For a hotel chain, the strategy being used to price rooms can make or break the business. When compared to static pricing, pricing rooms dynamically — adjusting the price based on availability, demand, and other factors — can result in a lot more profit. But how do you identify the optimal price — and ensure that its implemented accordingly? 

In this post, I'll be using methodologies from "Dynamic room pricing model for hotel revenue management systems," a paper published by researchers at Cairo University. In their paper, the authors describe a hotel revenue management model based on dynamic pricing that can be easily incorporated by any business. I wasn't able to get the dataset used in the paper, so what you see below uses a mock version of the original dataset.

In addition, I'll be explaining how to put this dynamic pricing model into production using several features of the DataScience.com Platform, including: 

  • The ability to deploy a model as a REST API. In this case, the API is called from a web application as part of a web reservation/booking system.
  • A job scheduler that allows you to update occupancy forecast at a pre-determined frequency (e.g., daily)
  • Model monitoring capabilities that track the performance of the pricing model via a report shared with business stakeholders

Now let's get started. 

The Problem

Typically, hotels control the quantity of rooms offered at different rates. In revenue management terms, this is an example of a quantity-based revenue management decision — rooms are typically offered initially at the lowest rate, but as the number of bookings surpasses the number allocated to the cheapest "bucket," the rate changes to the value assigned to the second bucket.

Below is an example of what quantity-based decision looks like for a particular room segment (e.g., deluxe king rooms with city view). In this chart, the prices are fixed ahead of time, but the number of rooms assigned to different rates could change depending on market conditions, time, etc. Once the second bucket is fully booked, the rate is bumped up to the third bucket, and so forth. This process continues until all the rooms have been booked. A similar approach is also adopted by airline companies to sell seats.

For a hotel, finding the rates that will maximize revenue constitutes a large optimization problem where the number of states to explore can be quite large.
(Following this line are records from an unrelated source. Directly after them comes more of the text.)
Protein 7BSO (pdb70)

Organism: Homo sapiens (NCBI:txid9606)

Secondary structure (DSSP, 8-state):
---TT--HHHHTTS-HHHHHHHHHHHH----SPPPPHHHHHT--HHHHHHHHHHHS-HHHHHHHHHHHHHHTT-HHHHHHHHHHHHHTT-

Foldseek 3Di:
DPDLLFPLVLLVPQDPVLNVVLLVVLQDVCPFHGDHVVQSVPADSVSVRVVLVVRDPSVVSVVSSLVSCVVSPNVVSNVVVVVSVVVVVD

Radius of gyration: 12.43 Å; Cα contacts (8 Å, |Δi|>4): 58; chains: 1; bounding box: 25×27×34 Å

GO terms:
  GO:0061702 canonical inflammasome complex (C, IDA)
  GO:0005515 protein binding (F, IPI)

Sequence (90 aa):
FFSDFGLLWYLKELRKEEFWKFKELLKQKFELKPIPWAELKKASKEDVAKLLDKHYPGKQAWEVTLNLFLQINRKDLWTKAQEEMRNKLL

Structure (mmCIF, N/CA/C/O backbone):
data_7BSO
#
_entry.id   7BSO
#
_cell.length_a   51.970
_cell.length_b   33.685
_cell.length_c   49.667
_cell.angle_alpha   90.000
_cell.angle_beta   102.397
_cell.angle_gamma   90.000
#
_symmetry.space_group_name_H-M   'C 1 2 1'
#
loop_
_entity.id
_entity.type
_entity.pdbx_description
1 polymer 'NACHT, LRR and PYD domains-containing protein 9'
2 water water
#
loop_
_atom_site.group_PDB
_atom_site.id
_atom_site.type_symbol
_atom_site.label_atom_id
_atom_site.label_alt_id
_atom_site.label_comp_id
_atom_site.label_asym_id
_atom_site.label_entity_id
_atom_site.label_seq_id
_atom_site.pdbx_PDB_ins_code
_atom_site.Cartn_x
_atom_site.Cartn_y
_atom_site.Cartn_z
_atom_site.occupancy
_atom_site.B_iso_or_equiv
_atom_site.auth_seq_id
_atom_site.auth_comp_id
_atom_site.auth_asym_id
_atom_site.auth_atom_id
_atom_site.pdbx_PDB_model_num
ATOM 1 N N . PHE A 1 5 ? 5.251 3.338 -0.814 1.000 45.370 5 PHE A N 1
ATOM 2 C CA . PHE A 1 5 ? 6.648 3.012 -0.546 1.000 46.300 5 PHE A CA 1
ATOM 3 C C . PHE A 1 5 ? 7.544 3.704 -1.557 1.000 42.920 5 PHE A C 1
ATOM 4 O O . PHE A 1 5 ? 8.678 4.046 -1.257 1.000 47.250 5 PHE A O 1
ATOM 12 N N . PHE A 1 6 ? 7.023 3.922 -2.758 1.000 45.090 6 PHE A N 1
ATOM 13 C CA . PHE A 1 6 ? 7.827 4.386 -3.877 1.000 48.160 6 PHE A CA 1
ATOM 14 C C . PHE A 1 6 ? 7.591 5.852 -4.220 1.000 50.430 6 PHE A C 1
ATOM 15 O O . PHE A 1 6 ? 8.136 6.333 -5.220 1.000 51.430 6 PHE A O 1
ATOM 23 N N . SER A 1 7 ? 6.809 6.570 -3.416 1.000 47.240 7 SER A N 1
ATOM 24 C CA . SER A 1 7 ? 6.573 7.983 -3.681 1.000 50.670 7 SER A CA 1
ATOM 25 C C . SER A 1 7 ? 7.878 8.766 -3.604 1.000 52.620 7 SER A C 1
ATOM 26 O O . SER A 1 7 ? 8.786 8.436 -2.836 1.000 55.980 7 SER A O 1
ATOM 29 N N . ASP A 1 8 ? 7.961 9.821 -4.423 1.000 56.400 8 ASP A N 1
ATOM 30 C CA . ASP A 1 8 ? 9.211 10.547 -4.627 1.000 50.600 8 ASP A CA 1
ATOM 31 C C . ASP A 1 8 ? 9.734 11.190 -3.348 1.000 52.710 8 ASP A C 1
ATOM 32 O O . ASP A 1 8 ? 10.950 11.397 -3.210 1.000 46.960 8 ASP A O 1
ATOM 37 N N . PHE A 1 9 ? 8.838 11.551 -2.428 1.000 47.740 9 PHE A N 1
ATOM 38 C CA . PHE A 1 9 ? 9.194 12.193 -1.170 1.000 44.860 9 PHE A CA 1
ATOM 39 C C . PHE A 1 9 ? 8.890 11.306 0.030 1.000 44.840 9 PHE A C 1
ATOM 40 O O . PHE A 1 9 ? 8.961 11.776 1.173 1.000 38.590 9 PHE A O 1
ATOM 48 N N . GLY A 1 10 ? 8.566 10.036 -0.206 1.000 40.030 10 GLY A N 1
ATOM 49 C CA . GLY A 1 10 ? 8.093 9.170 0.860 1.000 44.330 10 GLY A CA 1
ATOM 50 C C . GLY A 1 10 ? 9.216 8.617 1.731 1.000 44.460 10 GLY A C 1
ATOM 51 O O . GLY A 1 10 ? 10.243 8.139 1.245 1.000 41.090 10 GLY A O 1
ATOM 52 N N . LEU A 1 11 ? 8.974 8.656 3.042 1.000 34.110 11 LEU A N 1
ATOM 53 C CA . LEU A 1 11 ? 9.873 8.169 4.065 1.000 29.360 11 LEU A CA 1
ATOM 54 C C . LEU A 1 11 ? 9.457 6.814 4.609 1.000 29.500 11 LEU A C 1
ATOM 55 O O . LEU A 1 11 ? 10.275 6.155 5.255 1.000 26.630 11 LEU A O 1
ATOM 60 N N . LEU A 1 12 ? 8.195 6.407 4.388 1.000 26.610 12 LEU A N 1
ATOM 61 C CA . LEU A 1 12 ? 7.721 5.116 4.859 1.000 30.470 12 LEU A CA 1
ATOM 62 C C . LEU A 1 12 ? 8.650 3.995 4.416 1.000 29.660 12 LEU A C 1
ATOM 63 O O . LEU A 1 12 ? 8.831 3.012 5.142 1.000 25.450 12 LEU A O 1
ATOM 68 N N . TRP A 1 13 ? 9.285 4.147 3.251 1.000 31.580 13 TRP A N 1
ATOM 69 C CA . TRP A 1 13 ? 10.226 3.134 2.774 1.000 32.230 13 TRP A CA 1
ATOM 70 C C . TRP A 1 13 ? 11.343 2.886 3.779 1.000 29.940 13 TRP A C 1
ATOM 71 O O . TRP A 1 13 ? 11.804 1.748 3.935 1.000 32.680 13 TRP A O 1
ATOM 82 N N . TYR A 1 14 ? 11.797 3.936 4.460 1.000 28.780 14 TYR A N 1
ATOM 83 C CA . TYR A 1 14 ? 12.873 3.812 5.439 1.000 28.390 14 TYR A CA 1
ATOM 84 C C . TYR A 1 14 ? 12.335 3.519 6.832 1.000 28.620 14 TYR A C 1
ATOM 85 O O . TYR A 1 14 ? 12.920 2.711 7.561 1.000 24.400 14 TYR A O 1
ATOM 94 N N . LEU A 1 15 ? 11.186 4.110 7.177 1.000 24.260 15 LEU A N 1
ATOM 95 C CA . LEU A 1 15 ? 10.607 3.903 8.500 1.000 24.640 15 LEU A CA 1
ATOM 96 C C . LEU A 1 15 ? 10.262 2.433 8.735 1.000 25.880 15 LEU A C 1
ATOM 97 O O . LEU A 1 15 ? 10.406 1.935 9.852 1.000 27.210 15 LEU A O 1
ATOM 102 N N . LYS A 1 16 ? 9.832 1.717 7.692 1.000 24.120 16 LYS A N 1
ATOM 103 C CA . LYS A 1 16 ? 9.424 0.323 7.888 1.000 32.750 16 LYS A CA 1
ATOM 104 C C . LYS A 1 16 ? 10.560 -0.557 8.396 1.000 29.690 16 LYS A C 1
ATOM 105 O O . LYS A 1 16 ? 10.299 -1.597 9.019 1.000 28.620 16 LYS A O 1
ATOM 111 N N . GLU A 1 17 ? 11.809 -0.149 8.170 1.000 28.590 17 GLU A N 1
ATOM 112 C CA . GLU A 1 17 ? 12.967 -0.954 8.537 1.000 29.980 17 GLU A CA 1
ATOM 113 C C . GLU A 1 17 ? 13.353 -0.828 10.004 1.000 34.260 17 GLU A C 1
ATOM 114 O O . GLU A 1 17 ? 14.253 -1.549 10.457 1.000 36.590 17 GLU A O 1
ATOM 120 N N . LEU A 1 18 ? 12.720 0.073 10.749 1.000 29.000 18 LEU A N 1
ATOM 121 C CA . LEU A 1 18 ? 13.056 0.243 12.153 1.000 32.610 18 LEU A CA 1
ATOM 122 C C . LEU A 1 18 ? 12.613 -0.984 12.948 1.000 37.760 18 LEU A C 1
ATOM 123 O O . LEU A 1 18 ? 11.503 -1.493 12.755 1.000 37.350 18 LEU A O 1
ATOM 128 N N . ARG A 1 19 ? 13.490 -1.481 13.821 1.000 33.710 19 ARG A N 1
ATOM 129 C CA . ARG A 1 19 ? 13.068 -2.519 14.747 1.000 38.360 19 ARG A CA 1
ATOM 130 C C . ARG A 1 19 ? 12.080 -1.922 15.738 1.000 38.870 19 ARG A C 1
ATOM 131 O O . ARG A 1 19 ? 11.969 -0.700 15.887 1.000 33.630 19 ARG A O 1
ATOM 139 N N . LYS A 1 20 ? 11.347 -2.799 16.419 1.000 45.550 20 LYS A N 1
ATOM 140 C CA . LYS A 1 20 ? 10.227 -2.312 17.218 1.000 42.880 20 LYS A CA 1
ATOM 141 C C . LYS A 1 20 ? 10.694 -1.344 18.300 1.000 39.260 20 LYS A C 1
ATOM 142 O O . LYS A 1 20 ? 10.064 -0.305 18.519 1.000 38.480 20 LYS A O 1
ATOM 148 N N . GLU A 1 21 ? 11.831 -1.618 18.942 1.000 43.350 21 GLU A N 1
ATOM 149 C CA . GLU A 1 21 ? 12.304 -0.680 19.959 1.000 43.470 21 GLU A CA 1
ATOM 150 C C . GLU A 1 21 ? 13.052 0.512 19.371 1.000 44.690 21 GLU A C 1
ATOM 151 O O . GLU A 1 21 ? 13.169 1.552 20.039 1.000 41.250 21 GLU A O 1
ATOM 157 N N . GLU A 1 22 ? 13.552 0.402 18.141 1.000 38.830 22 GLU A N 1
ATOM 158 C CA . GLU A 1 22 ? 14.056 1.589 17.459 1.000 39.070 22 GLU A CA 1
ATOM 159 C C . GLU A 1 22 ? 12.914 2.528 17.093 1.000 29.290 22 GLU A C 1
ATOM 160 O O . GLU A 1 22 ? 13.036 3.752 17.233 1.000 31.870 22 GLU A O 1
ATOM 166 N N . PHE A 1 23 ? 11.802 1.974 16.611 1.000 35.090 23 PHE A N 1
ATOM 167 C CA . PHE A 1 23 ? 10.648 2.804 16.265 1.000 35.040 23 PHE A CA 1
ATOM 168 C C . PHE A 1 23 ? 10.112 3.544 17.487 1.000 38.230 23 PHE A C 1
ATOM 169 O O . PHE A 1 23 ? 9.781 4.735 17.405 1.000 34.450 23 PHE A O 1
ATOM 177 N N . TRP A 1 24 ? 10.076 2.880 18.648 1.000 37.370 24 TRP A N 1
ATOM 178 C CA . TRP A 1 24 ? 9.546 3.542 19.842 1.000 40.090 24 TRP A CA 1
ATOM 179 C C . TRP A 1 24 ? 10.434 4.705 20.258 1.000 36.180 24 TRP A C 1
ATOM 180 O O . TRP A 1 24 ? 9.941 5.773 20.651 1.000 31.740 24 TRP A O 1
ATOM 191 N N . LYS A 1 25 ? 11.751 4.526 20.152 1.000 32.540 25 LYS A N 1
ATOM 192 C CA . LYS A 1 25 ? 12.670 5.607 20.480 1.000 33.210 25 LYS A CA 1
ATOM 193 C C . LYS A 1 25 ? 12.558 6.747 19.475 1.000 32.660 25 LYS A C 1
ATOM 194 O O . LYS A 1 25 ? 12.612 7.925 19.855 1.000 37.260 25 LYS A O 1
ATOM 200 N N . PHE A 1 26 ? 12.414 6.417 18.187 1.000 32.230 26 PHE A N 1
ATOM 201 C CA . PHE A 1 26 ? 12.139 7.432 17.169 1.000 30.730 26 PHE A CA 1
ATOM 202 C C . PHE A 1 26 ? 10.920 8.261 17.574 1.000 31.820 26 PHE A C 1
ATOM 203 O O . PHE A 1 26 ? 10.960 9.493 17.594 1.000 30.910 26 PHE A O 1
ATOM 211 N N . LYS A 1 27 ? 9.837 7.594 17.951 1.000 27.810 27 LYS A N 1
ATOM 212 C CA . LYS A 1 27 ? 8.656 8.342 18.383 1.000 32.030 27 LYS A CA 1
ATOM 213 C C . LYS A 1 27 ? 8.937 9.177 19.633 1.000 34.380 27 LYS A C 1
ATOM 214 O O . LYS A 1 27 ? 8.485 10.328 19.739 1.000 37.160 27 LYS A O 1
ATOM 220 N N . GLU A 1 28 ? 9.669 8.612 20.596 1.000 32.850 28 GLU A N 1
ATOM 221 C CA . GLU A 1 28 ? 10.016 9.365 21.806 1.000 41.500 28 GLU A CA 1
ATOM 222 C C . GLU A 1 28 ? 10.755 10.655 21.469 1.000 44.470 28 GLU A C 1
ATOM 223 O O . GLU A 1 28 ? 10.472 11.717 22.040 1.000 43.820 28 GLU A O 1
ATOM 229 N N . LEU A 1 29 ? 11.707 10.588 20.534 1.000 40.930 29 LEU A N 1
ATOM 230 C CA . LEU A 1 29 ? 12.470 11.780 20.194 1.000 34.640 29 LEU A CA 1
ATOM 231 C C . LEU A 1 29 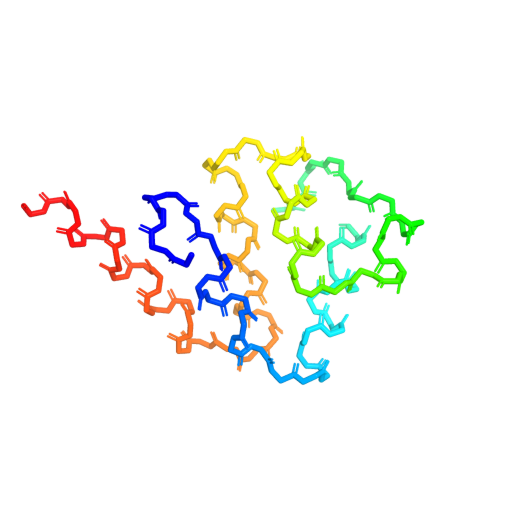? 11.641 12.776 19.397 1.000 40.520 29 LEU A C 1
ATOM 232 O O . LEU A 1 29 ? 11.913 13.982 19.438 1.000 45.970 29 LEU A O 1
ATOM 237 N N . LEU A 1 30 ? 10.640 12.306 18.659 1.000 38.220 30 LEU A N 1
ATOM 238 C CA . LEU A 1 30 ? 9.743 13.236 17.980 1.000 44.330 30 LEU A CA 1
ATOM 239 C C . LEU A 1 30 ? 8.938 14.076 18.966 1.000 48.080 30 LEU A C 1
ATOM 240 O O . LEU A 1 30 ? 8.391 15.117 18.578 1.000 48.870 30 LEU A O 1
ATOM 245 N N . LYS A 1 31 ? 8.842 13.632 20.225 1.000 47.070 31 LYS A N 1
ATOM 246 C CA . LYS A 1 31 ? 8.058 14.339 21.231 1.000 55.980 31 LYS A CA 1
ATOM 247 C C . LYS A 1 31 ? 8.796 15.559 21.766 1.000 58.710 31 LYS A C 1
ATOM 248 O O . LYS A 1 31 ? 8.167 16.575 22.073 1.000 64.730 31 LYS A O 1
ATOM 254 N N . GLN A 1 32 ? 10.116 15.483 21.898 1.000 59.470 32 GLN A N 1
ATOM 255 C CA . GLN A 1 32 ? 10.883 16.638 22.350 1.000 64.270 32 GLN A CA 1
ATOM 256 C C . GLN A 1 32 ? 10.986 17.606 21.173 1.000 63.820 32 GLN A C 1
ATOM 257 O O . GLN A 1 32 ? 12.070 17.998 20.757 1.000 77.260 32 GLN A O 1
ATOM 263 N N . LYS A 1 36 ? 18.995 21.780 16.051 1.000 76.740 36 LYS A N 1
ATOM 264 C CA . LYS A 1 36 ? 18.584 22.229 17.379 1.000 78.060 36 LYS A CA 1
ATOM 265 C C . LYS A 1 36 ? 17.142 21.793 17.648 1.000 83.550 36 LYS A C 1
ATOM 266 O O . LYS A 1 36 ? 16.703 21.729 18.804 1.000 78.660 36 LYS A O 1
ATOM 272 N N . PHE A 1 37 ? 16.420 21.480 16.567 1.000 80.470 37 PHE A N 1
ATOM 273 C CA . PHE A 1 37 ? 15.037 21.010 16.651 1.000 78.960 37 PHE A CA 1
ATOM 274 C C . PHE A 1 37 ? 14.123 22.122 17.178 1.000 81.130 37 PHE A C 1
ATOM 275 O O . PHE A 1 37 ? 13.352 21.937 18.125 1.000 77.570 37 PHE A O 1
ATOM 283 N N . GLU A 1 38 ? 14.217 23.295 16.536 1.000 77.580 38 GLU A N 1
ATOM 284 C CA . GLU A 1 38 ? 13.489 24.479 16.992 1.000 72.780 38 GLU A CA 1
ATOM 285 C C . GLU A 1 38 ? 11.983 24.341 16.791 1.000 70.490 38 GLU A C 1
ATOM 286 O O . GLU A 1 38 ? 11.202 24.944 17.539 1.000 68.910 38 GLU A O 1
ATOM 292 N N . LEU A 1 39 ? 11.563 23.554 15.803 1.000 68.460 39 LEU A N 1
ATOM 293 C CA . LEU A 1 39 ? 10.165 23.452 15.415 1.000 70.960 39 LEU A CA 1
ATOM 294 C C . LEU A 1 39 ? 9.287 22.973 16.577 1.000 66.870 39 LEU A C 1
ATOM 295 O O . LEU A 1 39 ? 9.762 22.587 17.650 1.000 63.350 39 LEU A O 1
ATOM 300 N N . LYS A 1 40 ? 7.974 22.970 1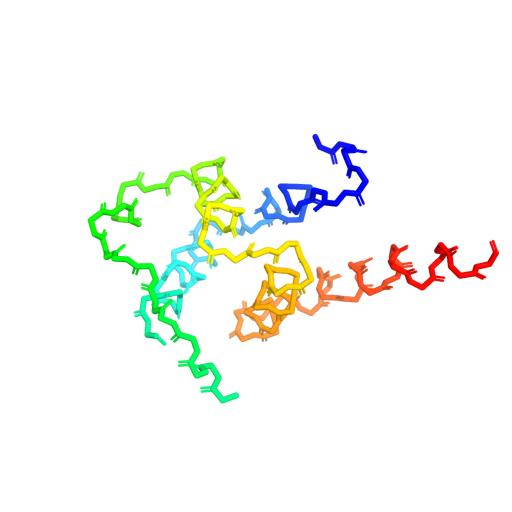6.324 1.000 67.850 40 LYS A N 1
ATOM 301 C CA . LYS A 1 40 ? 7.018 22.487 17.315 1.000 63.560 40 LYS A CA 1
ATOM 302 C C . LYS A 1 40 ? 6.952 20.960 17.276 1.000 66.130 40 LYS A C 1
ATOM 303 O O . LYS A 1 40 ? 6.790 20.379 16.199 1.000 62.670 40 LYS A O 1
ATOM 309 N N . PRO A 1 41 ? 7.096 20.288 18.411 1.000 65.480 41 PRO A N 1
ATOM 310 C CA . PRO A 1 41 ? 6.968 18.828 18.418 1.000 59.500 41 PRO A CA 1
ATOM 311 C C . PRO A 1 41 ? 5.544 18.376 18.146 1.000 54.990 41 PRO A C 1
ATOM 312 O O . PRO A 1 41 ? 4.563 19.078 18.408 1.000 60.090 41 PRO A O 1
ATOM 316 N N . ILE A 1 42 ? 5.451 17.171 17.610 1.000 46.960 42 ILE A N 1
ATOM 317 C CA . ILE A 1 42 ? 4.164 16.481 17.497 1.000 49.940 42 ILE A CA 1
ATOM 318 C C . ILE A 1 42 ? 3.648 16.169 18.894 1.000 48.280 42 ILE A C 1
ATOM 319 O O . ILE A 1 42 ? 4.434 15.726 19.754 1.000 49.410 42 ILE A O 1
ATOM 324 N N . PRO A 1 43 ? 2.364 16.398 19.182 1.000 47.440 43 PRO A N 1
ATOM 325 C CA . PRO A 1 43 ? 1.808 15.984 20.475 1.000 51.770 43 PRO A CA 1
ATOM 326 C C . PRO A 1 43 ? 1.952 14.484 20.686 1.000 52.450 43 PRO A C 1
ATOM 327 O O . PRO A 1 43 ? 1.959 13.697 19.735 1.000 58.250 43 PRO A O 1
ATOM 331 N N . TRP A 1 44 ? 2.056 14.084 21.953 1.000 52.480 44 TRP A N 1
ATOM 332 C CA . TRP A 1 44 ? 2.140 12.658 22.255 1.000 56.300 44 TRP A CA 1
ATOM 333 C C . TRP A 1 44 ? 0.832 11.950 22.004 1.000 54.750 44 TRP A C 1
ATOM 334 O O . TRP A 1 44 ? 0.820 10.726 21.832 1.000 55.610 44 TRP A O 1
ATOM 345 N N . ALA A 1 45 ? -0.278 12.684 22.094 1.000 57.950 45 ALA A N 1
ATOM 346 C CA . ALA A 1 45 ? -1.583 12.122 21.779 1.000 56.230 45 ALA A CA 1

For example, a hotel can have multiple room segments and different lengths of stay (one night, two nights, one week, etc.) for which optimal prices need to be found over a long forecast horizon (e.g., 365 days). Such a scenario would result in a very large number of states to compute. If rate updates are required multiple times per day, this optimization problem becomes computationally challenging. 

To overcome this possible computational problem, hotels have used various simplifications. In "Dynamic room pricing model for hotel revenue management systems," the authors used a price-based decision approach, which I have also used for the purposes of this post. In other words, I pre-assigned a number of rooms to each bucket, but bucket prices will vary over time.

Mathematical Formulation

At its core, a revenue maximization exercise is an example of a constrained optimization problem. Let's lay out the mathematical framework first. I want to maximize the following objective function: 

$$ \sum_{i=1}^{90} p_i \times o_i  $$

where i is the night index, pi is the price of the room segment of interest for night i, and oi is the projected occupancy (demand) for night i at price pi. Here, the sum is over a quarter (90 nights). We assume that the occupancy (demand) function is subject to the following relationship with the price:

$$ o = o_{\rm{nominal}} \times \bigg( \frac{p}{p_{\rm{nominal}}} \bigg)^{e} $$

where onominal corresponds to the forecasted occupancy for a given night based on rate pnominal. In this example, the base rate is $120. The value of e (elasticity) has taken a value of e = − 2 (based on Aziz's paper). In other words, p increases by 10%, and demand/occupancy decreases by roughly 20%.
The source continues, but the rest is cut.